In memoria di Ombrina Mare 2

Ombrina Mare 2 e' stato ufficialmente ucciso ieri dal documento di VIA rilasciato dal Ministero dell'Ambiente.

Per la Mediterranean Oil & Gas, o Medoilgas o MOG che dir si voglia, non ci sono più speranze: la piattaforma di Ombrina Mare non si farà. Tutto questo mentre sul sito della compagnia c'è ancora scritto che sviluppare Ombrina Mare e' uno dei loro obiettivi.

Per la MOG le cose si mettono male e qualche giorno fa su un comunicato ufficiale si intravedeva la possibilità concreta di dover vendere la compagnia dato che non riuscivano a reperire fondi. Perché ? A quanto pare l'incertezza su Ombrina Mare era talmente forte che nessuno voleva esporsi.

Adesso e' partita la gara a chi può fare prima un comunicato stampa per prendersi il merito della vittoria ottenuta. Oggi tutti vogliono appuntarsi la medaglia al petto, ma ieri che cosa hanno fatto ? Dove erano ?

Persino Chiodi oggi si e' ricordato del petrolio dopo che ci ha ignorato per anni e dopo che non ha fatto nulla. Il comunicato rappresenta una clamorosa manipolazione dei fatti e della realtà. Che schifo, che puzza di marcio, di vecchia politica. Speriamo che al piu' presto venga spazzato via, lui e la sua giunta inutile al bene dell'Abruzzo.

La vera vittoria e' di coloro che hanno scritto al ministero, cittadini normali che si sono opposti al progetto e hanno mandato le raccomandate di protesta (le osservazioni) per chiedere di bloccare il progetto. Ma a loro, nessun politico dirà mai grazie. Vero Chiodi ? Vero Enrico Di Giuseppantonio ? Vero Legambiente ?

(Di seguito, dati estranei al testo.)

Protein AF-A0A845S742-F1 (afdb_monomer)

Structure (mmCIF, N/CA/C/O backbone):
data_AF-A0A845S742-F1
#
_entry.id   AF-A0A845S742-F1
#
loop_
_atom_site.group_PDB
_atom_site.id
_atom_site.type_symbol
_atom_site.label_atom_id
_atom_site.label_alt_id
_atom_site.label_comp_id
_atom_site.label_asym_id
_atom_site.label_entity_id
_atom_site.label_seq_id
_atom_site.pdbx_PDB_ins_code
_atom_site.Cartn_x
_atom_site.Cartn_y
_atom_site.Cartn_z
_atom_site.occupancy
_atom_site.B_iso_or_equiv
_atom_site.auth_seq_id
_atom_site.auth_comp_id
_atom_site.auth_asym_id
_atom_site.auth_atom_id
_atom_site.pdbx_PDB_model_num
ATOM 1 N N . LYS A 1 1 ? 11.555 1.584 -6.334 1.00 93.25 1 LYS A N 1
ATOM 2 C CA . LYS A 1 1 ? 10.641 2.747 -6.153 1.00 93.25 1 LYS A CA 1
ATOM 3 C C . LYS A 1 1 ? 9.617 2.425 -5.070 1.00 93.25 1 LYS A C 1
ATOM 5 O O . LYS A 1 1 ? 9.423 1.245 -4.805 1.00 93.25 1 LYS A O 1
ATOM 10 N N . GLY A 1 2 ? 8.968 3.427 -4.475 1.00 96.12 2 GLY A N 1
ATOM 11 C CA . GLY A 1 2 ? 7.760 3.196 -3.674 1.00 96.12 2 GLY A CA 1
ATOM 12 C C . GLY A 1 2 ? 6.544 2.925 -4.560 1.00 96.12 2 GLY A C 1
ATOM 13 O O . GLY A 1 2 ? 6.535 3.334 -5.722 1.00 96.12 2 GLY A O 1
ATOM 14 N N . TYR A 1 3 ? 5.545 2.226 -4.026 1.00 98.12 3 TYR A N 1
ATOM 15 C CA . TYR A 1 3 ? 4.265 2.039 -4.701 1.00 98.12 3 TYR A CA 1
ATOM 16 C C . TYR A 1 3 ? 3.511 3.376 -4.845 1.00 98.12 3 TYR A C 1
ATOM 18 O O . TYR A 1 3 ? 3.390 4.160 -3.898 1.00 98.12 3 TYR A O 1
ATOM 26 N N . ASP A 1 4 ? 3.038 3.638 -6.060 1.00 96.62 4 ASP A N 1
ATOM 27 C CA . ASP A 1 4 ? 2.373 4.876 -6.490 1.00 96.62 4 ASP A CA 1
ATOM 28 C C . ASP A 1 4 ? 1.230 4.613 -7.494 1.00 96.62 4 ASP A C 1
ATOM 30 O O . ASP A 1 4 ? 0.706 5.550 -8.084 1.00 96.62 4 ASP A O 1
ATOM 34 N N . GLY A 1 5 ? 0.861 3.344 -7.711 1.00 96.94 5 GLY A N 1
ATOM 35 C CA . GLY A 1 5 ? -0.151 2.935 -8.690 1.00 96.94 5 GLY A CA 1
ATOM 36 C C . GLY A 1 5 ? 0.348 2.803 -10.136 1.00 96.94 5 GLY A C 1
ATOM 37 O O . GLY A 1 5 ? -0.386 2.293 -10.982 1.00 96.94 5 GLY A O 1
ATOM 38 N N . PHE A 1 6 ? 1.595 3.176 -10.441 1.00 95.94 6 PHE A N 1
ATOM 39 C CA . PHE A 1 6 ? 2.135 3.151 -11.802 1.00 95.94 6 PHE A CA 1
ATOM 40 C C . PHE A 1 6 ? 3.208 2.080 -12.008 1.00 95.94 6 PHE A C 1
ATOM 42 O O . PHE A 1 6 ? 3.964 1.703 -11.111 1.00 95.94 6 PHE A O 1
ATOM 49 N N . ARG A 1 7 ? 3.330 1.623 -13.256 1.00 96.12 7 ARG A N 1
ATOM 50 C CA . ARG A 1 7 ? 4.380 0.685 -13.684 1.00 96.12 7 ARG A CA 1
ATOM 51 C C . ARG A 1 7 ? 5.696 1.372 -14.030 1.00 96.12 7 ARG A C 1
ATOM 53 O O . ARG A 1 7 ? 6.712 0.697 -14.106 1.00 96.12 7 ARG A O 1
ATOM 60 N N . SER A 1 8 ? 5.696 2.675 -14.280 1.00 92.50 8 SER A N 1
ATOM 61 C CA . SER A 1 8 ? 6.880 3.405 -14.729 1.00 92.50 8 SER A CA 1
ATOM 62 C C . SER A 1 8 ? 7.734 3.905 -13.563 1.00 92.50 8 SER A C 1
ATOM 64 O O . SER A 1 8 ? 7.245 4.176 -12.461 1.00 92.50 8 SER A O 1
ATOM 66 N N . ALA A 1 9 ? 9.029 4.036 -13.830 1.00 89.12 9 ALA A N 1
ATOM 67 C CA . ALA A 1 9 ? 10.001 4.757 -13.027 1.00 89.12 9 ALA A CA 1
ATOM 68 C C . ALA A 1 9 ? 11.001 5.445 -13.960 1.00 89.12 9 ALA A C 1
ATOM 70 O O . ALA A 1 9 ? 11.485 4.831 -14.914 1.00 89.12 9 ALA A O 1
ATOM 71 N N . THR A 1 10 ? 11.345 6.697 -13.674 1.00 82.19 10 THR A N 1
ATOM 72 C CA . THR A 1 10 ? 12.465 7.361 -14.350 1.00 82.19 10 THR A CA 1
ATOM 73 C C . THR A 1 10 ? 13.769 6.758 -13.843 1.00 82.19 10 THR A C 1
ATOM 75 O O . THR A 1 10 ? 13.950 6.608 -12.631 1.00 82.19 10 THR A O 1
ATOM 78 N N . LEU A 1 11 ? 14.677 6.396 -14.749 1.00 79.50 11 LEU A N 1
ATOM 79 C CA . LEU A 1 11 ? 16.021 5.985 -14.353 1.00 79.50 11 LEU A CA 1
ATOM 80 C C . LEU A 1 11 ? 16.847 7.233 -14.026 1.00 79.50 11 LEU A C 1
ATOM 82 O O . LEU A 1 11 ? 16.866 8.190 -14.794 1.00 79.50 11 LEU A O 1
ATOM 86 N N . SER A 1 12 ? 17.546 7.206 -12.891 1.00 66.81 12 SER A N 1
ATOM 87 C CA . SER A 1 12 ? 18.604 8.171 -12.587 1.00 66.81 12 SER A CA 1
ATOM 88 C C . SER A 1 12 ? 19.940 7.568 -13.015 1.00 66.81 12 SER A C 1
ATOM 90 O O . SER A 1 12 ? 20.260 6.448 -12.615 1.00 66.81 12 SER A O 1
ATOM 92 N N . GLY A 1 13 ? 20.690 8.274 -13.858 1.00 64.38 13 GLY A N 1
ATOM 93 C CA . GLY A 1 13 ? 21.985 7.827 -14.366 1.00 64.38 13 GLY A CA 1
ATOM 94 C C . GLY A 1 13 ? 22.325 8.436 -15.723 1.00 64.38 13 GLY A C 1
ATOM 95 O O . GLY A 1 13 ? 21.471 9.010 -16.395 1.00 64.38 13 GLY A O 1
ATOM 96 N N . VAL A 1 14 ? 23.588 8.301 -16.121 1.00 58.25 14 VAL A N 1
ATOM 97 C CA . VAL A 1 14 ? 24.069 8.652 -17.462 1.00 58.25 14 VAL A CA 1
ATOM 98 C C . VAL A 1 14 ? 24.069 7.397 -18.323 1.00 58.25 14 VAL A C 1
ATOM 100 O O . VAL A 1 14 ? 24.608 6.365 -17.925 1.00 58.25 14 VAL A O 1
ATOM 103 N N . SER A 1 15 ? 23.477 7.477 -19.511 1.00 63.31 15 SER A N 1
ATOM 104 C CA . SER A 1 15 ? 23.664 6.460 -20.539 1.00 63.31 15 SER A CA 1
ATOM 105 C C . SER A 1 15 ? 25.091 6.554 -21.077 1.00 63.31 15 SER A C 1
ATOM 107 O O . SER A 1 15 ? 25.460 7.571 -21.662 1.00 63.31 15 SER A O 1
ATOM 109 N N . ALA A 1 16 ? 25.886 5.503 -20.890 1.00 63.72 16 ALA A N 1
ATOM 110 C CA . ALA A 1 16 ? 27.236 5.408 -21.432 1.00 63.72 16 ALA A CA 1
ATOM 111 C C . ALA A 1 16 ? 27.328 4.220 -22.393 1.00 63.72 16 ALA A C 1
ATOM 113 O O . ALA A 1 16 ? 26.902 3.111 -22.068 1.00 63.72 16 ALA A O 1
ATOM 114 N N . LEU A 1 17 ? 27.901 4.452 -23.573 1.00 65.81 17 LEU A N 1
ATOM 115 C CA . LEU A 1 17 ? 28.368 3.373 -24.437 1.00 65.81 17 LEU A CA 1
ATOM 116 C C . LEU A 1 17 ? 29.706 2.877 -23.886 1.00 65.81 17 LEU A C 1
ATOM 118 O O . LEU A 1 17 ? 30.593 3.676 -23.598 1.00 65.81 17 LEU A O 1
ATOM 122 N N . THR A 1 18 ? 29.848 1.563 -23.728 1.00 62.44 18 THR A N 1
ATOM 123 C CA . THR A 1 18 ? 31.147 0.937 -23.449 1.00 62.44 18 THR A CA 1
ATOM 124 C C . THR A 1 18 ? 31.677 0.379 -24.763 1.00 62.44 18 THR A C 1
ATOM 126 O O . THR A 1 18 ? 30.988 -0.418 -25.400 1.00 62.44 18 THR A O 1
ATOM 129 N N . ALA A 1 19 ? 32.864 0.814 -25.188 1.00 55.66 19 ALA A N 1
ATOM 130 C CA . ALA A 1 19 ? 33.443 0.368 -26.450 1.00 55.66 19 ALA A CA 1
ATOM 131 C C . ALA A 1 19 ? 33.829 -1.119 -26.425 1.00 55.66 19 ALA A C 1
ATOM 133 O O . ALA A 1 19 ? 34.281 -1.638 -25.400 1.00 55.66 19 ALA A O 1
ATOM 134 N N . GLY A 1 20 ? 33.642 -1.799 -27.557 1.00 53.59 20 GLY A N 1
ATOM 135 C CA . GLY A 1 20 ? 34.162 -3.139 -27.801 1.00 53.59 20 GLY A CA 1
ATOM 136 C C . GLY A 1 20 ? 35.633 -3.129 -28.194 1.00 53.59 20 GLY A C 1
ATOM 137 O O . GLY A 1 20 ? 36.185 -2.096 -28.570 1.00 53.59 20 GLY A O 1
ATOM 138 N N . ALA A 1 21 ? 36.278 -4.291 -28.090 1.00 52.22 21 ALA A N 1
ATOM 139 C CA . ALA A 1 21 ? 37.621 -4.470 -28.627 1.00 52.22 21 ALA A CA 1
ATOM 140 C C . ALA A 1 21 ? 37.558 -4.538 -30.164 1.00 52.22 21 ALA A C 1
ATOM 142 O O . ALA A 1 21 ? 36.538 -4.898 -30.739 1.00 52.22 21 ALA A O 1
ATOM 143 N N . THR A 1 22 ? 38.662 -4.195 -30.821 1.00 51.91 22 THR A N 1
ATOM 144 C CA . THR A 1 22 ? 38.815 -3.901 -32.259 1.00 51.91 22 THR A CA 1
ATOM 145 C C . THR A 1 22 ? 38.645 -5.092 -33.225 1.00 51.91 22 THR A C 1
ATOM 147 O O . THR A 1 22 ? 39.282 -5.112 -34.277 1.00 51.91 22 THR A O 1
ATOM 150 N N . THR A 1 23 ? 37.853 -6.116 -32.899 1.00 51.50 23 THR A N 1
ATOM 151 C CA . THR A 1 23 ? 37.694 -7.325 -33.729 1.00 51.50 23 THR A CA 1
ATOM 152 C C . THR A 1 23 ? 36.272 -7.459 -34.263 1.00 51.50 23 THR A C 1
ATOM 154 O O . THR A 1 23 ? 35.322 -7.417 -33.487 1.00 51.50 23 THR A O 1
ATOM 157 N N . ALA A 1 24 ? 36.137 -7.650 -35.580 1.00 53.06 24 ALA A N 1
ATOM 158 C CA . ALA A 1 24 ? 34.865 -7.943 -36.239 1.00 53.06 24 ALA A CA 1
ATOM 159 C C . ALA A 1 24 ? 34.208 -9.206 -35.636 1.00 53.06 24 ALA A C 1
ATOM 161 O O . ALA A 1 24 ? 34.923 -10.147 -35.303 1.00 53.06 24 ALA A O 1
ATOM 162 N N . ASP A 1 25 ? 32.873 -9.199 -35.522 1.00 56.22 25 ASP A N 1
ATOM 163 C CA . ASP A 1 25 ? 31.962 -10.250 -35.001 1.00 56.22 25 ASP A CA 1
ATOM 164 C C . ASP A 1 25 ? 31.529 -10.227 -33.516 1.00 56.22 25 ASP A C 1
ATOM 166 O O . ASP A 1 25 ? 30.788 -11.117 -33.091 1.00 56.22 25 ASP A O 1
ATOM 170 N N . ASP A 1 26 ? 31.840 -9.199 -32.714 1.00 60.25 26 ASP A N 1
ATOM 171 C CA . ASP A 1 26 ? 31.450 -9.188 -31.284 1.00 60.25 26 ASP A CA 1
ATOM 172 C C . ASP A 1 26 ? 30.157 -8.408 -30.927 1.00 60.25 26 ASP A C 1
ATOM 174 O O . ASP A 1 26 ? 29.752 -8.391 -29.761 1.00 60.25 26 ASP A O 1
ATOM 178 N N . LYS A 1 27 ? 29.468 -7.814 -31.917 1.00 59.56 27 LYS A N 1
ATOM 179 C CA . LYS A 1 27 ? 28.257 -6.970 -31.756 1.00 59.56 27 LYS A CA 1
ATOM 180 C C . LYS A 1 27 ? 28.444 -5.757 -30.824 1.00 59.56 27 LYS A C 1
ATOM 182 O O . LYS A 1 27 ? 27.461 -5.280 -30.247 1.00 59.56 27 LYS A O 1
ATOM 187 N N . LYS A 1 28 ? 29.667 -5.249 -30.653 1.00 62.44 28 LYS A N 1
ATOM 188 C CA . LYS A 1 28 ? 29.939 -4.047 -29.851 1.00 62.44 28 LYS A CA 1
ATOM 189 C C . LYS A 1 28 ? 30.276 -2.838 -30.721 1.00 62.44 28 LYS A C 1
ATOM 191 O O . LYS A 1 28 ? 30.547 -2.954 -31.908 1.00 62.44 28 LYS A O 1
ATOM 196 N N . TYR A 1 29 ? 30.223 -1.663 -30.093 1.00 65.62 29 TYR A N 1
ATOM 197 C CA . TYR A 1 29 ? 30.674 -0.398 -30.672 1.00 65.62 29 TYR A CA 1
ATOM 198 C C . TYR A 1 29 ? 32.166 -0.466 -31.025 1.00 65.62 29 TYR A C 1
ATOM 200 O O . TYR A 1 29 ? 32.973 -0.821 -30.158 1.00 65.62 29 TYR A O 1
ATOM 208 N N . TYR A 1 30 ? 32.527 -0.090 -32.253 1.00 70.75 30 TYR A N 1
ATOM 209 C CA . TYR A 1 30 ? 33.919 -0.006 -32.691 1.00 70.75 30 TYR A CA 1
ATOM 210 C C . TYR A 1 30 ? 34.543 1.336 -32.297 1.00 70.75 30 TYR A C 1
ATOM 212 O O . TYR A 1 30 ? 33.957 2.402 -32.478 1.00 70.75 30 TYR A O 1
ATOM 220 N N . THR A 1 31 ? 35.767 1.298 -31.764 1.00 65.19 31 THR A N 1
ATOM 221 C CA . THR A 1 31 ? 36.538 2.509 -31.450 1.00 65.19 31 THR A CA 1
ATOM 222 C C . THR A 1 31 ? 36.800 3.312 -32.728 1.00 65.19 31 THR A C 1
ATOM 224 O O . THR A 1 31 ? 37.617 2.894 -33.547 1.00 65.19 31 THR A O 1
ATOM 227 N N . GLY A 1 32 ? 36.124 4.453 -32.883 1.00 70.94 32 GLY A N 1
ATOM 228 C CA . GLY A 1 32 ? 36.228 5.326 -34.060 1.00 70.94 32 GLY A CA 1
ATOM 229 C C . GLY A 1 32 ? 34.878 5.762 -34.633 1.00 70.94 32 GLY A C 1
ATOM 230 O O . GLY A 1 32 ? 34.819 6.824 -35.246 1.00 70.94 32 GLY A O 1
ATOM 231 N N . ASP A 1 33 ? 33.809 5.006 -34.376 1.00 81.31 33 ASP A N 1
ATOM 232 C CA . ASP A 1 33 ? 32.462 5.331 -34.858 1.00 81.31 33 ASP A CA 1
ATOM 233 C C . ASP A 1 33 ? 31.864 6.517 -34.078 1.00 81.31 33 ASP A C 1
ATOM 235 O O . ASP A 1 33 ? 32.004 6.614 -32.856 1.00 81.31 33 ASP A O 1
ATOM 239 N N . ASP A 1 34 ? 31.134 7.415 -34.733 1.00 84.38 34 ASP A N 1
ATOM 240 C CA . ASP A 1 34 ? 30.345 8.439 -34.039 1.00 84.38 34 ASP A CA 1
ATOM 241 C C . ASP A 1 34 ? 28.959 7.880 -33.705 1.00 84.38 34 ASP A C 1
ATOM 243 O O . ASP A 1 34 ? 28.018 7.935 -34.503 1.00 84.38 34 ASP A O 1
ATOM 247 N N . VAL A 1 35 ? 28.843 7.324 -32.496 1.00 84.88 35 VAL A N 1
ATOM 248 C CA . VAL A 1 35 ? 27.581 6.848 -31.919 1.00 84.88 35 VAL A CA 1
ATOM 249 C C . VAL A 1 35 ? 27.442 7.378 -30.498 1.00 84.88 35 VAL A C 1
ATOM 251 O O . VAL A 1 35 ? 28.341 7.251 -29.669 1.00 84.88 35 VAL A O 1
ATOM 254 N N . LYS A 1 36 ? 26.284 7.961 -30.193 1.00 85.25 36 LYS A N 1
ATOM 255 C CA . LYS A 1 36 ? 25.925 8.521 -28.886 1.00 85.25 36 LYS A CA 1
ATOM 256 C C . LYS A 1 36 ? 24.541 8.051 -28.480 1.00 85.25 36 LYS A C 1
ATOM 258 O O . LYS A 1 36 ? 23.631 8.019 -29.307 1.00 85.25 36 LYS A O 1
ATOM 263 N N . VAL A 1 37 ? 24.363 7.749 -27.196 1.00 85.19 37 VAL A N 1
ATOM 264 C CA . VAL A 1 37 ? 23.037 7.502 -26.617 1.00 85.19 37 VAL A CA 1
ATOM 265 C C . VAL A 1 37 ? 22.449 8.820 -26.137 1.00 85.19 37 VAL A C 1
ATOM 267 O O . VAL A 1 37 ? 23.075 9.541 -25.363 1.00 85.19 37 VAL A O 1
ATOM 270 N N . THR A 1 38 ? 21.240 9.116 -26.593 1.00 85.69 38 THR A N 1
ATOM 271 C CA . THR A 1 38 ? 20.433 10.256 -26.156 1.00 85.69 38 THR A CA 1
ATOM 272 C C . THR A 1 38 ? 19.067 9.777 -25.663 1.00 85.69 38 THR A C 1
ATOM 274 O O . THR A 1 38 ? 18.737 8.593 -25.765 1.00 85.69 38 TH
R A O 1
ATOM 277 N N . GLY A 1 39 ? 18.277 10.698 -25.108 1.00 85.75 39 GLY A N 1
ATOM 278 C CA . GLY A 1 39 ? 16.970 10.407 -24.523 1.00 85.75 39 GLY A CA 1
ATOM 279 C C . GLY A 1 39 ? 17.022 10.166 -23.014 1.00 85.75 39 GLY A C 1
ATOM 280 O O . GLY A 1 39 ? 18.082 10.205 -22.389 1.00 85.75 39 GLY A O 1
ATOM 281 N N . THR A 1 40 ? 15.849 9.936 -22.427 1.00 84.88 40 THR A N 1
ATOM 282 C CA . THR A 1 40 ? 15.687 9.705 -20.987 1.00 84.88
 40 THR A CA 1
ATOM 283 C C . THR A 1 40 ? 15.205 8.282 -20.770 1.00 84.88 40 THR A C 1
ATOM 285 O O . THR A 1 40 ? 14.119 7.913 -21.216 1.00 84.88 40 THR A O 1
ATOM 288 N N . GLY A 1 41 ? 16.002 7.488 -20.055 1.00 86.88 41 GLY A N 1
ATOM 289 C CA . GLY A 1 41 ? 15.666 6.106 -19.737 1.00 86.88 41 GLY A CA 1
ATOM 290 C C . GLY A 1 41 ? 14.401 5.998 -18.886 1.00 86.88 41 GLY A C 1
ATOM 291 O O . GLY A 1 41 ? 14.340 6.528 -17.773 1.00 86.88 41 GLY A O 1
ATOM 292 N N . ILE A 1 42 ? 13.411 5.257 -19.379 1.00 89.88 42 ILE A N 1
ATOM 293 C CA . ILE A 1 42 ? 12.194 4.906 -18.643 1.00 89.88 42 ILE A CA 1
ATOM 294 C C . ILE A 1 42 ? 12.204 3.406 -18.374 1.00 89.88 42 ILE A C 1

Tra le motivazioni che hanno portato il ministero a respingere la richiesta, al primo posto ci sono le osservazioni presentate dalla gente.

Non sono state le manifestazioni di piazza, le barcolate, le chiacchiere dei politici a fermare questo progetto. Sono state le carte inviate a Roma, perché carta canta e tutto il resto e' aria fritta, per dirla alla Fratino.

[A proposito: cosa ne sarà degli uffici della MOG al porto di Ortona ??? Qualcuno perdera' un affitto...]

Un grazie enorme allora a tutti coloro che ci hanno creduto, che hanno lavorato nel silenzio, che non hanno fatto questa battaglia per cercare gloria personale. Un grazie a chi ci ha messo il so tempo, la sua faccia e i suoi soldi mentre le istituzioni preposte non facevano nulla, o andavano solo a rimorchi per evitare sputtanamenti. Ma la verita' noi la sappiamo, e prima o poi verrà fuori.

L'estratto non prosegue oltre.